## AIM OF THE TASK
Copy nothing but the lines below running from the line containing "ATOM 67 O O" through the line containing "ATOM 87 C CA", both end lines included.

□ □ □

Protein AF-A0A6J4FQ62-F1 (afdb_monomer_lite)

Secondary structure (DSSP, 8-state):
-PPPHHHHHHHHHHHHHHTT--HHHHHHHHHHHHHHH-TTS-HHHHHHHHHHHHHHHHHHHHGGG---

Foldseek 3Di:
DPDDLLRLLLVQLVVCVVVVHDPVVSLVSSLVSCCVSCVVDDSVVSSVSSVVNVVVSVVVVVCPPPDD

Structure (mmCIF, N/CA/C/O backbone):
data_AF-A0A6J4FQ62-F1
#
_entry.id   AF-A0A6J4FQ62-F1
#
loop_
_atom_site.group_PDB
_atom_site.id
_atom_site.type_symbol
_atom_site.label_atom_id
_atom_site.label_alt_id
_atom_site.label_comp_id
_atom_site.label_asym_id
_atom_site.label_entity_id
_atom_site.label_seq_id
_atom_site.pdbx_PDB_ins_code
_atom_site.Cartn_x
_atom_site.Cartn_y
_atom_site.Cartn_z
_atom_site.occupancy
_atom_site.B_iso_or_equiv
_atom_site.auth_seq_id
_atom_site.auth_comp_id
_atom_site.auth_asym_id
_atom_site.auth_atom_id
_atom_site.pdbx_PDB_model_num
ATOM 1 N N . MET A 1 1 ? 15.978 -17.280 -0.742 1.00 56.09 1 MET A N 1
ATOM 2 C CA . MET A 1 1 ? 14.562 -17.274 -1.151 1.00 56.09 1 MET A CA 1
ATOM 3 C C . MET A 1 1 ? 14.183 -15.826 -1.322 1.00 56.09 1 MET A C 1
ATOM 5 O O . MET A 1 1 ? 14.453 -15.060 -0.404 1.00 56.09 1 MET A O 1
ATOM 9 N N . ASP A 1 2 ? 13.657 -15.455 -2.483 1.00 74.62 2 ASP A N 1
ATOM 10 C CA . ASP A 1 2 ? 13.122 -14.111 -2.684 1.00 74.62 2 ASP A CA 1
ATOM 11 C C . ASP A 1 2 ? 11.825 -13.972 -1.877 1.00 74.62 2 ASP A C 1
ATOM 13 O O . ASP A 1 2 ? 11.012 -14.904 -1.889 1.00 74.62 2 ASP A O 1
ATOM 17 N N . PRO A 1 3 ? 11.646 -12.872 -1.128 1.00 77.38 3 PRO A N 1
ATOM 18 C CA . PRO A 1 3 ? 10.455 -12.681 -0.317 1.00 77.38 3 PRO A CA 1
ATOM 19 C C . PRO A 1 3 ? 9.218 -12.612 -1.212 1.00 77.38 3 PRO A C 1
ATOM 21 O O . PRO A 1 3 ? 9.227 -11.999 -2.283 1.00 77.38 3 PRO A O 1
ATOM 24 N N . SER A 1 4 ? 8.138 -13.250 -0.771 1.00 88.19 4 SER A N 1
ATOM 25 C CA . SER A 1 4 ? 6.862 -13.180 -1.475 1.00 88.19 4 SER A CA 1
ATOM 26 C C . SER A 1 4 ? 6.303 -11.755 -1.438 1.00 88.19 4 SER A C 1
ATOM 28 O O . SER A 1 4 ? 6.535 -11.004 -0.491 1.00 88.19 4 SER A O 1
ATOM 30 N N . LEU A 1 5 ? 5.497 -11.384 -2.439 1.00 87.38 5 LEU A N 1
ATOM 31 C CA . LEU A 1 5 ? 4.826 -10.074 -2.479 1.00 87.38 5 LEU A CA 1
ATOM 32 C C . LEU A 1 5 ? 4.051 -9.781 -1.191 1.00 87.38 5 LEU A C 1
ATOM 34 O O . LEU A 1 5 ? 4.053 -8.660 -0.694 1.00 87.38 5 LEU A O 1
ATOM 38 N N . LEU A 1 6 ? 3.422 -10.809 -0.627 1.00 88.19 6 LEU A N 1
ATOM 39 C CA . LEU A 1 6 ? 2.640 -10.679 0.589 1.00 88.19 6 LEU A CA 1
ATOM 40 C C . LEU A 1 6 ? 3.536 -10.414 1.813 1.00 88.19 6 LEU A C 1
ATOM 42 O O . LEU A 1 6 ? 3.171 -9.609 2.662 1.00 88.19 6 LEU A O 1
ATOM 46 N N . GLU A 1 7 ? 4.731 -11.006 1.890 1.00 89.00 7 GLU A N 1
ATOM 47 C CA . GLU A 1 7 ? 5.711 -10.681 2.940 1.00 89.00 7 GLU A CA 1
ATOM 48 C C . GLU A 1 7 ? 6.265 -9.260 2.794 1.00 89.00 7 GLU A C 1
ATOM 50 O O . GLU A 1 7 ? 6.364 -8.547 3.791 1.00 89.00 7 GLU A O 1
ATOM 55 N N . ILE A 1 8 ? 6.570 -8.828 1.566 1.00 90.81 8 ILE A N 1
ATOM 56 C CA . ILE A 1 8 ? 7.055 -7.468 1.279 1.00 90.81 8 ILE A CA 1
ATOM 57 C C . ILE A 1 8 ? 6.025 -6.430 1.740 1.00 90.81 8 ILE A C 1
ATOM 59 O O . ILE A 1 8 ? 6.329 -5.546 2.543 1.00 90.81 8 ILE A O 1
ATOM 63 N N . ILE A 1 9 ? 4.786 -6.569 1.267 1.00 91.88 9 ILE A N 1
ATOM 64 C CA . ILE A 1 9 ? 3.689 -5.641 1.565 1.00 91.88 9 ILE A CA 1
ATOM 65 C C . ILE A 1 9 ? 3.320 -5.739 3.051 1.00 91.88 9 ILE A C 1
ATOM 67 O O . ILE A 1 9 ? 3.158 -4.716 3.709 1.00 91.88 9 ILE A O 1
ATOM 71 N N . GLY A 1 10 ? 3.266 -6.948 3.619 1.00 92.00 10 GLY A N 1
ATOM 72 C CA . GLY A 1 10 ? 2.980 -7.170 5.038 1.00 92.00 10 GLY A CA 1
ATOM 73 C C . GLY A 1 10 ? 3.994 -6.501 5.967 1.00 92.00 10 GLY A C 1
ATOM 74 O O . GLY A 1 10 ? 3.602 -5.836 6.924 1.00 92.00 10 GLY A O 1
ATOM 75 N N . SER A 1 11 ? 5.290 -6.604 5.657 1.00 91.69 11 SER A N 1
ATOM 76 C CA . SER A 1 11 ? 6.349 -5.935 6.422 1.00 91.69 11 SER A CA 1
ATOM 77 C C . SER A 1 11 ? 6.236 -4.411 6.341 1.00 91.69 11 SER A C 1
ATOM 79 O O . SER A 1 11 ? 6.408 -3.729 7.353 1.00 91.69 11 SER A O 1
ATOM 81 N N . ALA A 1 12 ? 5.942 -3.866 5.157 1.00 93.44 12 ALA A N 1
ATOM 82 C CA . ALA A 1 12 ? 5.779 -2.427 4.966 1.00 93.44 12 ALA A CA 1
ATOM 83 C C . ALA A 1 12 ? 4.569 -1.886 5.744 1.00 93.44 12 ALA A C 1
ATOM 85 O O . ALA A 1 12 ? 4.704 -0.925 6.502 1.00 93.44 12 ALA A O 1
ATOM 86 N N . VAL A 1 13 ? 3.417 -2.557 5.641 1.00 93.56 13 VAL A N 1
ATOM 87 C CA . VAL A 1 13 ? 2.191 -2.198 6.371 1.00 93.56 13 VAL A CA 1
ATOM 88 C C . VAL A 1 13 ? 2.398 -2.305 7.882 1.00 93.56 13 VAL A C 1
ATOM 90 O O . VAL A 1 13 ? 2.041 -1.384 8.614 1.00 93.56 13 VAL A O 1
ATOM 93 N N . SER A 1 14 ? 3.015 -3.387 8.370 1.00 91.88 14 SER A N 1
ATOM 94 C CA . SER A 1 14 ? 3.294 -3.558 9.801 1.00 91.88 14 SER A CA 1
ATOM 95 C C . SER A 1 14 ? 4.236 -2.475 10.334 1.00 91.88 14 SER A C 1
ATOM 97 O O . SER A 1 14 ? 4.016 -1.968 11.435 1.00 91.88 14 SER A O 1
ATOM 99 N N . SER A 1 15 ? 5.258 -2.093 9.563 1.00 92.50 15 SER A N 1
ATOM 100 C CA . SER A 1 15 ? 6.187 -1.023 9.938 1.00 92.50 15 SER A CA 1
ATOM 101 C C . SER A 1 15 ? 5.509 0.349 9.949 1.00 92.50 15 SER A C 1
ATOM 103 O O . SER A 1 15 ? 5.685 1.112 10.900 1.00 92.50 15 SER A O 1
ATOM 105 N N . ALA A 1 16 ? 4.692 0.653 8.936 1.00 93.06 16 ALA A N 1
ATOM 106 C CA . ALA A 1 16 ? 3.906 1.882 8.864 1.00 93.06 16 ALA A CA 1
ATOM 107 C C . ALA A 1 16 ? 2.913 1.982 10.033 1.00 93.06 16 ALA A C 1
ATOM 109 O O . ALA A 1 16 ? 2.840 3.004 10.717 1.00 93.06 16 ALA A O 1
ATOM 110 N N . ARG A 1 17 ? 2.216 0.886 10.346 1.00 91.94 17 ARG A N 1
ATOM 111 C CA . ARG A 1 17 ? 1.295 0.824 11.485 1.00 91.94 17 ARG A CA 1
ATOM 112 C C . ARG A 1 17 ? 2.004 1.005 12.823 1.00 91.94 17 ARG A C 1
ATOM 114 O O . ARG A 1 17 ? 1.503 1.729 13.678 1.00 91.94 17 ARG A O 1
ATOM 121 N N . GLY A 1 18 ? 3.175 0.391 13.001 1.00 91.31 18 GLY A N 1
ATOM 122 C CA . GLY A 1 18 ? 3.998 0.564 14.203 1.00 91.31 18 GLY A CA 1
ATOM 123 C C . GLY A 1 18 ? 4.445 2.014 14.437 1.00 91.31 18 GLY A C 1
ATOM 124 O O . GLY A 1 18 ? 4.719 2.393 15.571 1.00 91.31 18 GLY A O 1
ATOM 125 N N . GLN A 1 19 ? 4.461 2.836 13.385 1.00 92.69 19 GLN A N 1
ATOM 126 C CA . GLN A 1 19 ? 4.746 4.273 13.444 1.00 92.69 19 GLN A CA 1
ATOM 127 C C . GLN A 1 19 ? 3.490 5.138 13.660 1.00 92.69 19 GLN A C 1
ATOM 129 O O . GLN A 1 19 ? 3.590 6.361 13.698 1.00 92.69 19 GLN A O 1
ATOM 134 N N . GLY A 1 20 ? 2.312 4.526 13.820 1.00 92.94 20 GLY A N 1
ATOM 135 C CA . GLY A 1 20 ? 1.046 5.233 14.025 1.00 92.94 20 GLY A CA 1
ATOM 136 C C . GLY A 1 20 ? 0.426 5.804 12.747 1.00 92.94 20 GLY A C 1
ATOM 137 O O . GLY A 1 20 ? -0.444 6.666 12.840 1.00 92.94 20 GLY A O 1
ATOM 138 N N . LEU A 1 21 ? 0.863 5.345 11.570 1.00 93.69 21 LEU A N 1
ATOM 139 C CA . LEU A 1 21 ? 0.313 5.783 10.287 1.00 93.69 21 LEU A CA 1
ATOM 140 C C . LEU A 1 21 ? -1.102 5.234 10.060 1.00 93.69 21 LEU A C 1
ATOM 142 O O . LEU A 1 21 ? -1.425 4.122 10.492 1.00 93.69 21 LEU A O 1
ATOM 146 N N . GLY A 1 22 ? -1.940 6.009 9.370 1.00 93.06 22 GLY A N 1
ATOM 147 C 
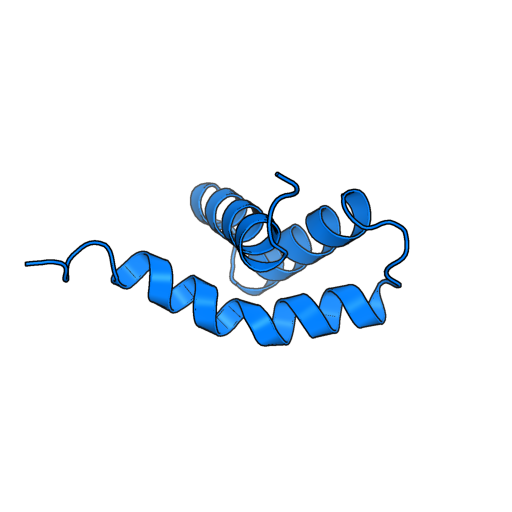CA . GLY A 1 22 ? -3.297 5.621 9.001 1.00 93.06 22 GLY A CA 1
ATOM 148 C C . GLY A 1 22 ? -3.330 4.565 7.895 1.00 93.06 22 GLY A C 1
ATOM 149 O O . GLY A 1 22 ? -2.303 4.096 7.408 1.00 93.06 22 GLY A O 1
ATOM 150 N N . VAL A 1 23 ? -4.537 4.130 7.530 1.00 91.50 23 VAL A N 1
ATOM 151 C CA . VAL A 1 23 ? -4.739 3.067 6.529 1.00 91.50 23 VAL A CA 1
ATOM 152 C C . VAL A 1 23 ? -4.264 3.498 5.141 1.00 91.50 23 VAL A C 1
ATOM 154 O O . VAL A 1 23 ? -3.674 2.688 4.432 1.00 91.50 23 VAL A O 1
ATOM 157 N N . GLU A 1 24 ? -4.506 4.753 4.762 1.00 93.31 24 GLU A N 1
ATOM 158 C CA . GLU A 1 24 ? -4.052 5.299 3.478 1.00 93.31 24 GLU A CA 1
ATOM 159 C C . GLU A 1 24 ? -2.521 5.371 3.447 1.00 93.31 24 GLU A C 1
ATOM 161 O O . GLU A 1 24 ? -1.899 4.792 2.560 1.00 93.31 24 GLU A O 1
ATOM 166 N N . GLU A 1 25 ? -1.892 5.920 4.490 1.00 94.69 25 GLU A N 1
ATOM 167 C CA . GLU A 1 25 ? -0.431 6.007 4.563 1.00 94.69 25 GLU A CA 1
ATOM 168 C C . GLU A 1 25 ? 0.249 4.627 4.648 1.00 94.69 25 GLU A C 1
ATOM 170 O O . GLU A 1 25 ? 1.362 4.444 4.154 1.00 94.69 25 GLU A O 1
ATOM 175 N N . GLN A 1 26 ? -0.407 3.628 5.250 1.00 94.81 26 GLN A N 1
ATOM 176 C CA . GLN A 1 26 ? 0.070 2.239 5.242 1.00 94.81 26 GLN A CA 1
ATOM 177 C C . GLN A 1 26 ? 0.098 1.652 3.822 1.00 94.81 26 GLN A C 1
ATOM 179 O O . GLN A 1 26 ? 1.030 0.916 3.486 1.00 94.81 26 GLN A O 1
ATOM 184 N N . ARG A 1 27 ? -0.904 1.959 2.989 1.00 94.25 27 ARG A N 1
ATOM 185 C CA . ARG A 1 27 ? -0.968 1.502 1.591 1.00 94.25 27 ARG A CA 1
ATOM 186 C C . ARG A 1 27 ? 0.080 2.202 0.739 1.00 94.25 27 ARG A C 1
ATOM 188 O O . ARG A 1 27 ? 0.805 1.519 0.019 1.00 94.25 27 ARG A O 1
ATOM 195 N N . ASP A 1 28 ? 0.235 3.511 0.910 1.00 95.31 28 ASP A N 1
ATOM 196 C CA . ASP A 1 28 ? 1.262 4.294 0.219 1.00 95.31 28 ASP A CA 1
ATOM 197 C C . ASP A 1 28 ? 2.672 3.782 0.549 1.00 95.31 28 ASP A C 1
ATOM 199 O O . ASP A 1 28 ? 3.509 3.594 -0.338 1.00 95.31 28 ASP A O 1
ATOM 203 N N . ALA A 1 29 ? 2.933 3.478 1.825 1.00 94.56 29 ALA A N 1
ATOM 204 C CA . ALA A 1 29 ? 4.198 2.890 2.254 1.00 94.56 29 ALA A CA 1
ATOM 205 C C . ALA A 1 29 ? 4.444 1.518 1.606 1.00 94.56 29 ALA A C 1
ATOM 207 O O . ALA A 1 29 ? 5.557 1.225 1.164 1.00 94.56 29 ALA A O 1
ATOM 208 N N . ALA A 1 30 ? 3.412 0.678 1.522 1.00 95.00 30 ALA A N 1
ATOM 209 C CA . ALA A 1 30 ? 3.518 -0.629 0.890 1.00 95.00 30 ALA A CA 1
ATOM 210 C C . ALA A 1 30 ? 3.748 -0.537 -0.624 1.00 95.00 30 ALA A C 1
ATOM 212 O O . ALA A 1 30 ? 4.556 -1.297 -1.159 1.00 95.00 30 ALA A O 1
ATOM 213 N N . GLU A 1 31 ? 3.102 0.412 -1.303 1.00 95.88 31 GLU A N 1
ATOM 214 C CA . GLU A 1 31 ? 3.319 0.681 -2.726 1.00 95.88 31 GLU A CA 1
ATOM 215 C C . GLU A 1 31 ? 4.756 1.142 -2.987 1.00 95.88 31 GLU A C 1
ATOM 217 O O . GLU A 1 31 ? 5.433 0.600 -3.865 1.00 95.88 31 GLU A O 1
ATOM 222 N N . ALA A 1 32 ? 5.257 2.085 -2.183 1.00 95.38 32 ALA A N 1
ATOM 223 C CA . ALA A 1 32 ? 6.619 2.595 -2.303 1.00 95.38 32 ALA A CA 1
ATOM 224 C C . ALA A 1 32 ? 7.669 1.486 -2.125 1.00 95.38 32 ALA A C 1
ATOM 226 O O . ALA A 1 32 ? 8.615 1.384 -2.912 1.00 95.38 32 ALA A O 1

□ □ □

## ANSWER TO THIS PROBLEM
ATOM 67 O O . ILE A 1 9 ? 3.158 -4.716 3.709 1.00 91.88 9 ILE A O 1
ATOM 71 N N . GLY A 1 10 ? 3.266 -6.948 3.619 1.00 92.00 10 GLY A N 1
ATOM 72 C CA . GLY A 1 10 ? 2.980 -7.170 5.038 1.00 92.00 10 GLY A CA 1
ATOM 73 C C . GLY A 1 10 ? 3.994 -6.501 5.967 1.00 92.00 10 GLY A C 1
ATOM 74 O O . GLY A 1 10 ? 3.602 -5.836 6.924 1.00 92.00 10 GLY A O 1
ATOM 75 N N . SER A 1 11 ? 5.290 -6.604 5.657 1.00 91.69 11 SER A N 1
ATOM 76 C CA . SER A 1 11 ? 6.349 -5.935 6.422 1.00 91.69 11 SER A CA 1
ATOM 77 C C . SER A 1 11 ? 6.236 -4.411 6.341 1.00 91.69 11 SER A C 1
ATOM 79 O O . SER A 1 11 ? 6.408 -3.729 7.353 1.00 91.69 11 SER A O 1
ATOM 81 N N . ALA A 1 12 ? 5.942 -3.866 5.157 1.00 93.44 12 ALA A N 1
ATOM 82 C CA . ALA A 1 12 ? 5.779 -2.427 4.966 1.00 93.44 12 ALA A CA 1
ATOM 83 C C . ALA A 1 12 ? 4.569 -1.886 5.744 1.00 93.44 12 ALA A C 1
ATOM 85 O O . ALA A 1 12 ? 4.704 -0.925 6.502 1.00 93.44 12 ALA A O 1
ATOM 86 N N . VAL A 1 13 ? 3.417 -2.557 5.641 1.00 93.56 13 VAL A N 1
ATOM 87 C CA . VAL A 1 13 ? 2.191 -2.198 6.371 1.00 93.56 13 VAL A CA 1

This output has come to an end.